When patients are engaged with a study, drop-out rates are typically lower, improving data collection and data quality. The decreased travel and wait times in decentralized clinical trials also enhance patient satisfaction.
Example: Employing a patient-centric protocol design to keep reduce dropout, increase compliance, and better data.
4) Reduced Cost, Efficiency, and Speed
Digital data collection can significantly reign-in the costs (operations, travel, etc.)
A DCT can shorten timelines at several points during the trial. Digital recruitment makes it easier to find cohorts more quickly and pre-screen/screen them more efficiently. The dematerialized nature of a decentralized protocol design also allows sponsors to pivot quickly in the face of unforeseen recruitment challenges.
Example: Pivoting recruitment for a dermatological clinical trial
5) Safety – AE/SAE immediate intervention, real-time alerts
Because DCTs allow patients to input data remotely, monitors can review inputs in real-time.

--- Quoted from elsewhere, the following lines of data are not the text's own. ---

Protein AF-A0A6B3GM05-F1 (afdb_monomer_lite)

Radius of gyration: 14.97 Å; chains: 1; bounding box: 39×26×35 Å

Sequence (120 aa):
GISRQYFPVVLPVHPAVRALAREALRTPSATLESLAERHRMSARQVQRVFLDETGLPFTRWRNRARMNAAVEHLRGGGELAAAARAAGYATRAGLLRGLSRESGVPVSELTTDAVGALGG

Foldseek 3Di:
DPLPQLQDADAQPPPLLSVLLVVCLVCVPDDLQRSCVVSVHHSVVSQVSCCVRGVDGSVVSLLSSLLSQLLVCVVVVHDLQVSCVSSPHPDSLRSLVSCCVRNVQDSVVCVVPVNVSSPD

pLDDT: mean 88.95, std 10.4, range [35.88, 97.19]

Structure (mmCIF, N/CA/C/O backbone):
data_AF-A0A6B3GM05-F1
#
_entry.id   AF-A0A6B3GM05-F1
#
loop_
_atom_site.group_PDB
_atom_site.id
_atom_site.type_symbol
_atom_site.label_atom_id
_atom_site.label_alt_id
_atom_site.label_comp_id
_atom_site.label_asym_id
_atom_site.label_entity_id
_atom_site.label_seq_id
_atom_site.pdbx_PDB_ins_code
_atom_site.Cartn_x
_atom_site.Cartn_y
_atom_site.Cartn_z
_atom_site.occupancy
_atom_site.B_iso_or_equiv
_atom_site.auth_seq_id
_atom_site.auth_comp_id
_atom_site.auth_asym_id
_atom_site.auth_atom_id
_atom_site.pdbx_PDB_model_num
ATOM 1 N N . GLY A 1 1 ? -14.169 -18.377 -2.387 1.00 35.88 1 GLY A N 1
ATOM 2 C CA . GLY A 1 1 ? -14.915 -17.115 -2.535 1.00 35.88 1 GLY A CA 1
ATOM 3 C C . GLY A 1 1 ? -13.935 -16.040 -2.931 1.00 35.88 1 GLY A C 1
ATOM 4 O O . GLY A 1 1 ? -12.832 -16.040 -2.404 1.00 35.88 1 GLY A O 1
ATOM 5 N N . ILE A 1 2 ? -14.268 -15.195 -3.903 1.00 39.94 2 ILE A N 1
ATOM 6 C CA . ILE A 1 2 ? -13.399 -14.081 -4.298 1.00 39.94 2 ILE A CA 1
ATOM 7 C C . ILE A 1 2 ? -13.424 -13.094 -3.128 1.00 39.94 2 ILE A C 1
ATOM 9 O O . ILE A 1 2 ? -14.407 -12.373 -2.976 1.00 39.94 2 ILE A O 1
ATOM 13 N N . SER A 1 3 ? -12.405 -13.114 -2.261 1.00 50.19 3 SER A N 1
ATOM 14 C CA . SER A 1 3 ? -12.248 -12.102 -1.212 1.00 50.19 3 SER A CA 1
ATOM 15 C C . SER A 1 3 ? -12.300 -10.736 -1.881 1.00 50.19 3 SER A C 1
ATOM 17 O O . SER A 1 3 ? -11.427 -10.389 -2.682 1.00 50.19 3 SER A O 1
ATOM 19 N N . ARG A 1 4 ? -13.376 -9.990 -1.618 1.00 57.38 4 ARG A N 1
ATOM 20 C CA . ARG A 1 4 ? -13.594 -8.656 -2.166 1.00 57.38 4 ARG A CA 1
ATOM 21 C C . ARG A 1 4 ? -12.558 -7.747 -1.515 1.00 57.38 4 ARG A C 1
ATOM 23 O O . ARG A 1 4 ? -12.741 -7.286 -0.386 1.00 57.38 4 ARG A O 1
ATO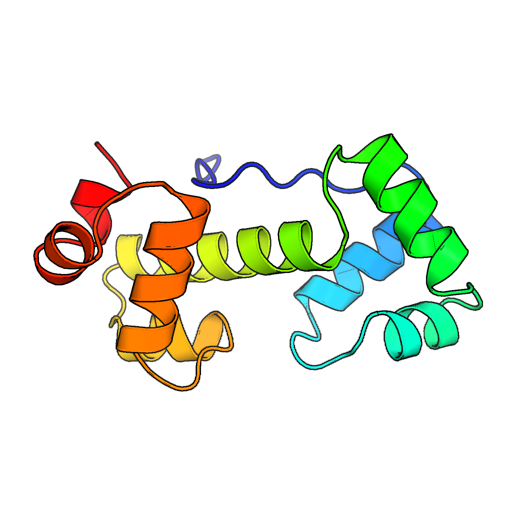M 30 N N . GLN A 1 5 ? -11.431 -7.570 -2.202 1.00 66.69 5 GLN A N 1
ATOM 31 C CA . GLN A 1 5 ? -10.390 -6.647 -1.776 1.00 66.69 5 GLN A CA 1
ATOM 32 C C . GLN A 1 5 ? -11.021 -5.271 -1.605 1.00 66.69 5 GLN A C 1
ATOM 34 O O . GLN A 1 5 ? -11.685 -4.777 -2.515 1.00 66.69 5 GLN A O 1
ATOM 39 N N . TYR A 1 6 ? -10.835 -4.678 -0.431 1.00 78.00 6 TYR A N 1
ATOM 40 C CA . TYR A 1 6 ? -11.404 -3.371 -0.132 1.00 78.00 6 TYR A CA 1
ATOM 41 C C . TYR A 1 6 ? -10.726 -2.276 -0.965 1.00 78.00 6 TYR A C 1
ATOM 43 O O . TYR A 1 6 ? -11.381 -1.403 -1.525 1.00 78.00 6 TYR A O 1
ATOM 51 N N . PHE A 1 7 ? -9.407 -2.376 -1.128 1.00 84.50 7 PHE A N 1
ATOM 52 C CA . PHE A 1 7 ? -8.643 -1.524 -2.025 1.00 84.50 7 PHE A CA 1
ATOM 53 C C . PHE A 1 7 ? -8.322 -2.287 -3.310 1.00 84.50 7 PHE A C 1
ATOM 55 O O . PHE A 1 7 ? -7.583 -3.269 -3.247 1.00 84.50 7 PHE A O 1
ATOM 62 N N . PRO A 1 8 ? -8.799 -1.862 -4.490 1.00 84.81 8 PRO A N 1
ATOM 63 C CA . PRO A 1 8 ? -8.458 -2.556 -5.723 1.00 84.81 8 PRO A CA 1
ATOM 64 C C . PRO A 1 8 ? -6.945 -2.470 -5.967 1.00 84.81 8 PRO A C 1
ATOM 66 O O . PRO A 1 8 ? -6.374 -1.375 -6.048 1.00 84.81 8 PRO A O 1
ATOM 69 N N . VAL A 1 9 ? -6.299 -3.635 -6.072 1.00 89.38 9 VAL A N 1
ATOM 70 C CA . VAL A 1 9 ? -4.903 -3.777 -6.496 1.00 89.38 9 VAL A CA 1
ATOM 71 C C . VAL A 1 9 ? -4.826 -4.720 -7.689 1.00 89.38 9 VAL A C 1
ATOM 73 O O . VAL A 1 9 ? -5.090 -5.915 -7.589 1.00 89.38 9 VAL A O 1
ATOM 76 N N . VAL A 1 10 ? -4.450 -4.177 -8.843 1.00 92.88 10 VAL A N 1
ATOM 77 C CA . VAL A 1 10 ? -4.214 -4.961 -10.060 1.00 92.88 10 VAL A CA 1
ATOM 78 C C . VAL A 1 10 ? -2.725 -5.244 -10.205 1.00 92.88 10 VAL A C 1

This means adverse events can be spotted quickly, and the study PI can react accordingly. In traditional trials, AEs often go unnoticed until a scheduled site visit with an HCP – possibly days or weeks from when the event occurred. In DCTs, patients respond to a daily question to determine whether their medical status has changed. If affirmative, the system asks further questions to capture the scope of the issue. A virtual clinical study team can then follow up with the person via email, phone call, or chat to determine whether an adverse event occurred and create an electronic case report.
Example: Catching an AE in Real-Time
Piecing together service providers when outsourcing a decentralized clinical trial can cause massive headaches. Designing a study to support effective communication between separate vendors is a complicated task ripe for inefficiency and mismanaged data.
As a full-service VRO, we begin the protocol design process equipped with full knowledge of the technologies and workflow that will be utilized. We build, implement, and deliver DCTs that seamlessly marry platform and service throughout the patient journey.
We eliminate the multivendor system while maintaining complete regulatory compliance; recent audits serve as proof.
2020 was a transformative year for DCT’s. Yet, the decentralized revolution has only just begun.
Patients and trial sponsors are starting to understand the benefits of virtual research, and soon decentralized studies will be commonplace. Pioneering startups like ObvioHealth will continue to push the virtual boundaries of health research, innovating new ways to solve the industry’s most significant pain points (read more about Virtual Clinical Trials).
For example, AI can help reduce human error in scoring or rating skin blemishes. Machine learning can understand and ultimately predict which behavioral traits result in the highest protocol adherence. Health is a category in which risk aversion is the norm. It is also a space rife with ideas and hungry for progress.
The Decentralized clinical trial is an example of an innovation that took longer than it should have to reach a tipping point. But now that we are here, we believe it will become the norm, bringing better health for all.